Scott Wilkerson
[ previous ] [ next ] [ notes ] [ #11: winter 2007 ]
Review of Case Sensitive, by Kate Greenstreet
(Ahsahta Press, 2006)

 

The problematics of the written page and its contested relationship to the exigencies of daily experience are, fundamentally, the terms of poetic discourse, by turns explicit and implicit, dramaturgical and exegetical. Kate Greenstreet’s extraordinary book Case Sensitive maps this perilous topography as a semantic universe haunted by revenant narratives and fugitive mists of meaning. In these troubled spaces, knowledge is memory diffracted through a fragmented epistemology.

Each of the book's five sections represents an experiment in the hardcore metaphysics of perception and intensionality.

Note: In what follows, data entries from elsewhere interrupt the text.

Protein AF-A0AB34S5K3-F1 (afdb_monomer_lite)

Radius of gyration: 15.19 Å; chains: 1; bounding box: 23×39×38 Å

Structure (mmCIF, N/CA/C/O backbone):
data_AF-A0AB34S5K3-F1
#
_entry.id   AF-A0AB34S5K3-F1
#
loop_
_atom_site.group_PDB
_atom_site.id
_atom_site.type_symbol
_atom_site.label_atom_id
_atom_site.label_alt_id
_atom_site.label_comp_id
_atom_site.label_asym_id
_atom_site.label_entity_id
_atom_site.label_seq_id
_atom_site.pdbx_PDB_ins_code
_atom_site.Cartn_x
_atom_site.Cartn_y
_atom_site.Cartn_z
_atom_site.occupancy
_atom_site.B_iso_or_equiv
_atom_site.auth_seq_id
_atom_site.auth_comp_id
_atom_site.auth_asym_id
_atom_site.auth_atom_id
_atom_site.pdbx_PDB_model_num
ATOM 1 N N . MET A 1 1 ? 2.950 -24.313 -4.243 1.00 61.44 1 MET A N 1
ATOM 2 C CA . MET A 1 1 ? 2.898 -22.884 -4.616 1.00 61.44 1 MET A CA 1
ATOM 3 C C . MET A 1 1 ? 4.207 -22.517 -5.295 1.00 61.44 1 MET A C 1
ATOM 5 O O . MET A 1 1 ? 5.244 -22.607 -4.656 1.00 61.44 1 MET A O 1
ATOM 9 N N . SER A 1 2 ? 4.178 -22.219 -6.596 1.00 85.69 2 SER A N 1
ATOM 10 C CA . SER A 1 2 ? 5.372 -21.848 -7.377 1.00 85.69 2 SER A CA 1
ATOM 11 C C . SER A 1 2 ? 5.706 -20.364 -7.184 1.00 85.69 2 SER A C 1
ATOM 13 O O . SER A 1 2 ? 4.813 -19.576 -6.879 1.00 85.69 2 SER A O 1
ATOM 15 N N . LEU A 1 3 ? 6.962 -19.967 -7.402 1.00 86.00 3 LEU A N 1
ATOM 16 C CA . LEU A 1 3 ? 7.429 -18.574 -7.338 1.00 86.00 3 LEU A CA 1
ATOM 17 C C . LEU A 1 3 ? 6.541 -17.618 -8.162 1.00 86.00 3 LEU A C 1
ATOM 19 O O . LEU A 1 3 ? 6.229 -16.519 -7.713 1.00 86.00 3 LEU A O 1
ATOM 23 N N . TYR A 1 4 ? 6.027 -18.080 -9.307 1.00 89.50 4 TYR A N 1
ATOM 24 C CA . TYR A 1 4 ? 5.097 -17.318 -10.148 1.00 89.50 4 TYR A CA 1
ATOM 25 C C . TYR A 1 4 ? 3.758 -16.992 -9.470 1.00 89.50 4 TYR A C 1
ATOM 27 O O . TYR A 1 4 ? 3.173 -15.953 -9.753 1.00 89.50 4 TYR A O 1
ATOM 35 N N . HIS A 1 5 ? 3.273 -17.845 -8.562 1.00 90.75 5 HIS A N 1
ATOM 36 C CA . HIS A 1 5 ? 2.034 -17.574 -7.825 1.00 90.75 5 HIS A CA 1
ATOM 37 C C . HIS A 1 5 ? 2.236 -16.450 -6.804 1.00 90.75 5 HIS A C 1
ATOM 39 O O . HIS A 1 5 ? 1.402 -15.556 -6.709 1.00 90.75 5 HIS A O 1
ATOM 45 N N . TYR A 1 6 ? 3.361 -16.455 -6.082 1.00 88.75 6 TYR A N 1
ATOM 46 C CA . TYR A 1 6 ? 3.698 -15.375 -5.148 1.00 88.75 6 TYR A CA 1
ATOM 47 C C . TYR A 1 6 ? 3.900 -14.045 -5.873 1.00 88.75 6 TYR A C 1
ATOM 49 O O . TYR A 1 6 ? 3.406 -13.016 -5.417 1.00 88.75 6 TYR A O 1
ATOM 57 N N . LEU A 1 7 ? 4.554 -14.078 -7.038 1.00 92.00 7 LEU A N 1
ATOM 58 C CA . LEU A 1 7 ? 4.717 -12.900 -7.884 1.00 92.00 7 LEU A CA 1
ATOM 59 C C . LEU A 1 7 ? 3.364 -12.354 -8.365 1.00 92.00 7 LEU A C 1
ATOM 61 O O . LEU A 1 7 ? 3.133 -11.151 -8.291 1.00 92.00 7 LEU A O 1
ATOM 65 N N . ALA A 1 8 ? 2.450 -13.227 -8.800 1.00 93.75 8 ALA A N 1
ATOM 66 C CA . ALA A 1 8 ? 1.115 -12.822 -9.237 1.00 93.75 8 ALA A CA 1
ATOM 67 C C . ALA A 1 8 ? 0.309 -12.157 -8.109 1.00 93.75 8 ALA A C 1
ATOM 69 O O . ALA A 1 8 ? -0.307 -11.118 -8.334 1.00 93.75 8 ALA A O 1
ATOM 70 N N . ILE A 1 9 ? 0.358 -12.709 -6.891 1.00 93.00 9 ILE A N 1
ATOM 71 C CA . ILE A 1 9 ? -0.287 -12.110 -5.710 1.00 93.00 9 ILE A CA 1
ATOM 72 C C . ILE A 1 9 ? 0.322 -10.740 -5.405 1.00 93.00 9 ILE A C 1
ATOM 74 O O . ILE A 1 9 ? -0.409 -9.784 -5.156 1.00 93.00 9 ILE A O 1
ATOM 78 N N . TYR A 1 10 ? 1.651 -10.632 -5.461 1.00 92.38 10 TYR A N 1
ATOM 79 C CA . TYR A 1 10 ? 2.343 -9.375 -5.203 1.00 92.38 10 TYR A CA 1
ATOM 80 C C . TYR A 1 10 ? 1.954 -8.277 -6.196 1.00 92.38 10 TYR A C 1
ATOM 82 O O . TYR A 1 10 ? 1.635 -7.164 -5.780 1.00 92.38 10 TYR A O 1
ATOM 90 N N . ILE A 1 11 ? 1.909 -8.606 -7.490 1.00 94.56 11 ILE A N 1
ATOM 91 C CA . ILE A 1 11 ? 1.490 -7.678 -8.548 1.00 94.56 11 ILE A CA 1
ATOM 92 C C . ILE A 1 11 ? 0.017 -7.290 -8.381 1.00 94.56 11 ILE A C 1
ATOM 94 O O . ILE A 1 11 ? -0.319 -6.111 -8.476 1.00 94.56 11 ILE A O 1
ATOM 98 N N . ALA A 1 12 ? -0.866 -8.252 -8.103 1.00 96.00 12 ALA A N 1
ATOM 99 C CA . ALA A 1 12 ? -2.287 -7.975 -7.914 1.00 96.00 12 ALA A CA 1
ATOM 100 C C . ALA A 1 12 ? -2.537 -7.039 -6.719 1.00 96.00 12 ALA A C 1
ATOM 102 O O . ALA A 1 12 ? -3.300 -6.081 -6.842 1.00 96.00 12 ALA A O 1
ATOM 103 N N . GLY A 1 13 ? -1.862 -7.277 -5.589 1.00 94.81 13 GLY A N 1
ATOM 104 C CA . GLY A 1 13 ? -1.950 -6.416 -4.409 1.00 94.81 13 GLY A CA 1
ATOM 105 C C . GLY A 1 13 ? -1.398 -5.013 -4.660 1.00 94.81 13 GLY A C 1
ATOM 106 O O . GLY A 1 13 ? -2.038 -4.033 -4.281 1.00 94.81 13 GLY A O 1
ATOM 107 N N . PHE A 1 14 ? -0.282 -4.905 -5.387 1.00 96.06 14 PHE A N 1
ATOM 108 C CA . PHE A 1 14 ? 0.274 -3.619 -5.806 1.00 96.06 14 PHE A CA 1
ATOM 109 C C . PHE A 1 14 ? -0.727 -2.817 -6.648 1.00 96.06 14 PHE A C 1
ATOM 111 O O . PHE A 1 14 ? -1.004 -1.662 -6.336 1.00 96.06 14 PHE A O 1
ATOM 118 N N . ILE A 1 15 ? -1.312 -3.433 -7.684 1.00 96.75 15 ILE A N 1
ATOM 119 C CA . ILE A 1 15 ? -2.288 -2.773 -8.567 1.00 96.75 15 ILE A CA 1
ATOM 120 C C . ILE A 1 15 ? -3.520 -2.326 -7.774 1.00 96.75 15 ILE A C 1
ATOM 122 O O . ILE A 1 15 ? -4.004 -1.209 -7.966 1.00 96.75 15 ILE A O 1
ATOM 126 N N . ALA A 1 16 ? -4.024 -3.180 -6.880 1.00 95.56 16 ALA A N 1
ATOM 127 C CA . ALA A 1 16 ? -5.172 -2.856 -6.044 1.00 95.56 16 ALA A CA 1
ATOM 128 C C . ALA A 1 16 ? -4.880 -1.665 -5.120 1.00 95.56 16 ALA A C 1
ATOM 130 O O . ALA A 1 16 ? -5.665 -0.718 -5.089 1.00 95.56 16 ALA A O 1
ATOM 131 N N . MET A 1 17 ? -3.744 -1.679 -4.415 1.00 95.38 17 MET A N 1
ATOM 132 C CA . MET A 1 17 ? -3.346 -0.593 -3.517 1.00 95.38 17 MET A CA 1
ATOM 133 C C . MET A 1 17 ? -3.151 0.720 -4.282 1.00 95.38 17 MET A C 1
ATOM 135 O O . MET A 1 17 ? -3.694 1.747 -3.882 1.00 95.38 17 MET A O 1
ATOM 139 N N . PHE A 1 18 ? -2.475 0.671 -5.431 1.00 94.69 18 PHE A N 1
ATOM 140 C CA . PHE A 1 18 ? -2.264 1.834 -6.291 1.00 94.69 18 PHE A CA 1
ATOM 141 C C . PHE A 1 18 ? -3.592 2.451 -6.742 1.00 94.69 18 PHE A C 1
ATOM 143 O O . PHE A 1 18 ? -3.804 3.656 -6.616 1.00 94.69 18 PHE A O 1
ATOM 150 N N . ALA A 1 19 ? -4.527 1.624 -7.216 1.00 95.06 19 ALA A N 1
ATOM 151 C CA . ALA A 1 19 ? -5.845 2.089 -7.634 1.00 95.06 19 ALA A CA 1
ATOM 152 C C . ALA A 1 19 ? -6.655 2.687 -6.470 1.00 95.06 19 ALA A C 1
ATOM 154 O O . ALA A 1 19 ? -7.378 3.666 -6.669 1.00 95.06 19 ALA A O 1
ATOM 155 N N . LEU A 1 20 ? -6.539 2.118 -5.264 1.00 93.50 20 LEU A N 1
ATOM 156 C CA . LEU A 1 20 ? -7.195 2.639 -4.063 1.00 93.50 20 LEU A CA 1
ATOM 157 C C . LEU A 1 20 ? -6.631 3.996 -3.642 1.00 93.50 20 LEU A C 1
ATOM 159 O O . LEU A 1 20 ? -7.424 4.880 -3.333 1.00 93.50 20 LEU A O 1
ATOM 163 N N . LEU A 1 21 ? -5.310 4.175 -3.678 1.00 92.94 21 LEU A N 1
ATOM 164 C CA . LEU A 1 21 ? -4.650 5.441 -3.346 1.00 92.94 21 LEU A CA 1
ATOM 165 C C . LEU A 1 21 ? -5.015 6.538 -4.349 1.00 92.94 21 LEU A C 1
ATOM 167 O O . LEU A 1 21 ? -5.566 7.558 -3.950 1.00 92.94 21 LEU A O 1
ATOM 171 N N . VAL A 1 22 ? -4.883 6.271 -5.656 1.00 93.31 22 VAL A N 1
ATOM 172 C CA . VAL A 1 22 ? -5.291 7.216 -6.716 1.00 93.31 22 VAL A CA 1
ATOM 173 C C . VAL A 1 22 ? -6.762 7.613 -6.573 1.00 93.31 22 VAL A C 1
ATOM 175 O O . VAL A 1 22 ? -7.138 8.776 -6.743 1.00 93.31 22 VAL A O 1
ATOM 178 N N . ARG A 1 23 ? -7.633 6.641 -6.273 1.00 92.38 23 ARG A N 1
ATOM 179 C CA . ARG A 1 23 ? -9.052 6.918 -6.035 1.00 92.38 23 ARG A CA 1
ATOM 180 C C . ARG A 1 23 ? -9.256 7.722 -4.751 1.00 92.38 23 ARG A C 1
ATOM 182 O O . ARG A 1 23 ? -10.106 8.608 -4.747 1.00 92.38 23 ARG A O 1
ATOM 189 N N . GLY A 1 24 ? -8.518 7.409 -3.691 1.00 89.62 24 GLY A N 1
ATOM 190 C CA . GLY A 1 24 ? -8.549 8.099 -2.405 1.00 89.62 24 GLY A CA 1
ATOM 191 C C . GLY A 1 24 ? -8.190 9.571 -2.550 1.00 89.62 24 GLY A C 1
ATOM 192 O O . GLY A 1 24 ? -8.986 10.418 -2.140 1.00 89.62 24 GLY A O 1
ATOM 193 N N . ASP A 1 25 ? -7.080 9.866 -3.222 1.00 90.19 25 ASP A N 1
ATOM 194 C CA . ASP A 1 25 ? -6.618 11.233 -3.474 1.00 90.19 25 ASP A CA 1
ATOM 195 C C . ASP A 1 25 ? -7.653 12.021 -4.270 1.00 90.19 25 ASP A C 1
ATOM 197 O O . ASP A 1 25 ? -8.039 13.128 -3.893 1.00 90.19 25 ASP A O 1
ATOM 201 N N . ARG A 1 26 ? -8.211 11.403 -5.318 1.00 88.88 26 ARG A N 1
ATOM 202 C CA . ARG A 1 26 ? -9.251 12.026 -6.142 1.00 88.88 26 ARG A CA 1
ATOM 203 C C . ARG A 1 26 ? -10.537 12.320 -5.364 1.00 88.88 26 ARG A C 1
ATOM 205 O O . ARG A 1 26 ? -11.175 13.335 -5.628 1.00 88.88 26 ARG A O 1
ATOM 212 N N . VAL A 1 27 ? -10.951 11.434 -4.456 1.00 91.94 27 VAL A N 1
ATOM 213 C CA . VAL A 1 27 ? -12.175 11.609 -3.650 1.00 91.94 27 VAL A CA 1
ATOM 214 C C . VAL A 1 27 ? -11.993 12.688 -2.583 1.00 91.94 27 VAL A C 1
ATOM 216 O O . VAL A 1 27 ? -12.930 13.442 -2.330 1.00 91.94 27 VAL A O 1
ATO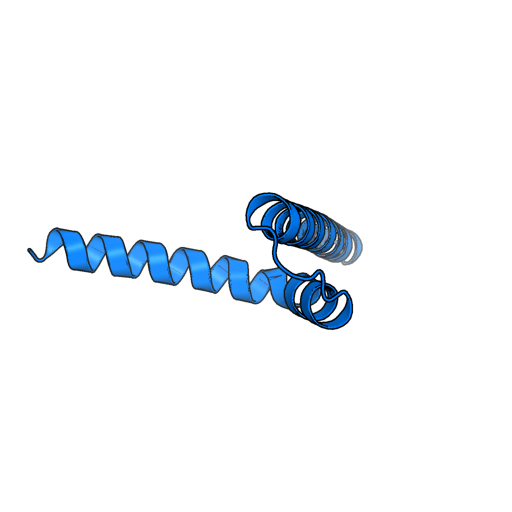M 219 N N . HIS A 1 28 ? -10.806 12.783 -1.985 1.00 88.44 28 HIS A N 1
ATOM 220 C CA . HIS A 1 28 ? -10.513 13.749 -0.922 1.00 88.44 28 HIS A CA 1
ATOM 221 C C . HIS A 1 28 ? -9.926 15.070 -1.441 1.00 88.44 28 HIS A C 1
ATOM 223 O O . HIS A 1 28 ? -9.697 15.981 -0.650 1.00 88.44 28 HIS A O 1
ATOM 229 N N . GLY A 1 29 ? -9.709 15.195 -2.756 1.00 85.50 29 GLY A N 1
ATOM 230 C CA . GLY A 1 29 ? -9.123 16.386 -3.373 1.00 85.50 29 GLY A CA 1
ATOM 231 C C . GLY A 1 29 ? -7.665 16.619 -2.970 1.00 85.50 29 GLY A C 1
ATOM 232 O O . GLY A 1 29 ? -7.229 17.768 -2.937 1.00 85.50 29 GLY A O 1
ATOM 233 N N . LEU A 1 30 ? -6.938 15.553 -2.624 1.00 85.44 30 LEU A N 1
ATOM 234 C CA . LEU A 1 30 ? -5.521 15.623 -2.276 1.00 85.44 30 LEU A CA 1
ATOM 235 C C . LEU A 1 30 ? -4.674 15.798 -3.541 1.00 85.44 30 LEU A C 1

Greenstreet's gallant struggle to find stable formulations for the Selves and Others of a received post-modernity is elegantly staged, executed with refined grace, and then called urgently into question:

There is an obstacle, called
“safe passage.”

There are places that we go—to keep from going somewhere else.
Well, partly, we’ve been waiting our whole lives—

This is a characteristic gesture in Greenstreet’s semantic calculus, a kind of Cantorian flourish in which the line itself is implicated in a temporal and logical paradox; in this instance, “safe passage” out of poetic conjecture, and through rhetorical invention, is suspended and the narrator entangled in her/his own narrative threads. Providentially, it is precisely this doubling of voices that retrieves us from the perilous reductio of broken argumentation. Indeed, heuristic mechanisms for stylized escape constitute the first principles of Greenstreet’s secret science.

Passages, both safe and dangerous, are not merely expressive motifs for documenting the Case Sensitive world but, rather, conclusions for which the book is an extended, imbricated proof. And while Greenstreet has a densely conjugated sense of humor, we are, delightfully, left to wonder how much of her prior commitment to irony she surrenders in declaring: “So much of what we say to one another isn't true—it's just the way it comes out,/so we need to be forgiving.” That she negotiates so fiercely under arc of that forgiveness is evidence not only her essential, gentle humanity but also her intellectual fearlessness, for every idea in this book is pressed against the possibility of collapse and retrieved, at considerable risk to the poet, from the ontological lost-and-found of failure.

Greenstreet's larger achievement, however, is her interrogation of moments between epiphanies, her generously imaginative reading of the grim accretions of non sequitur obscuring the horizon, her honest and strict perplexity before an unresolved tension. To be sure, the first modulation toward a case sensitivity permits some lyric improvisation with ghosts in the arabesques of a dreamed certainty, but she demonstrates that the final trajectory will be toward a poetry of speculative intorsion, the transformative properties of the page, and “the wet ink/at the heart of faith.”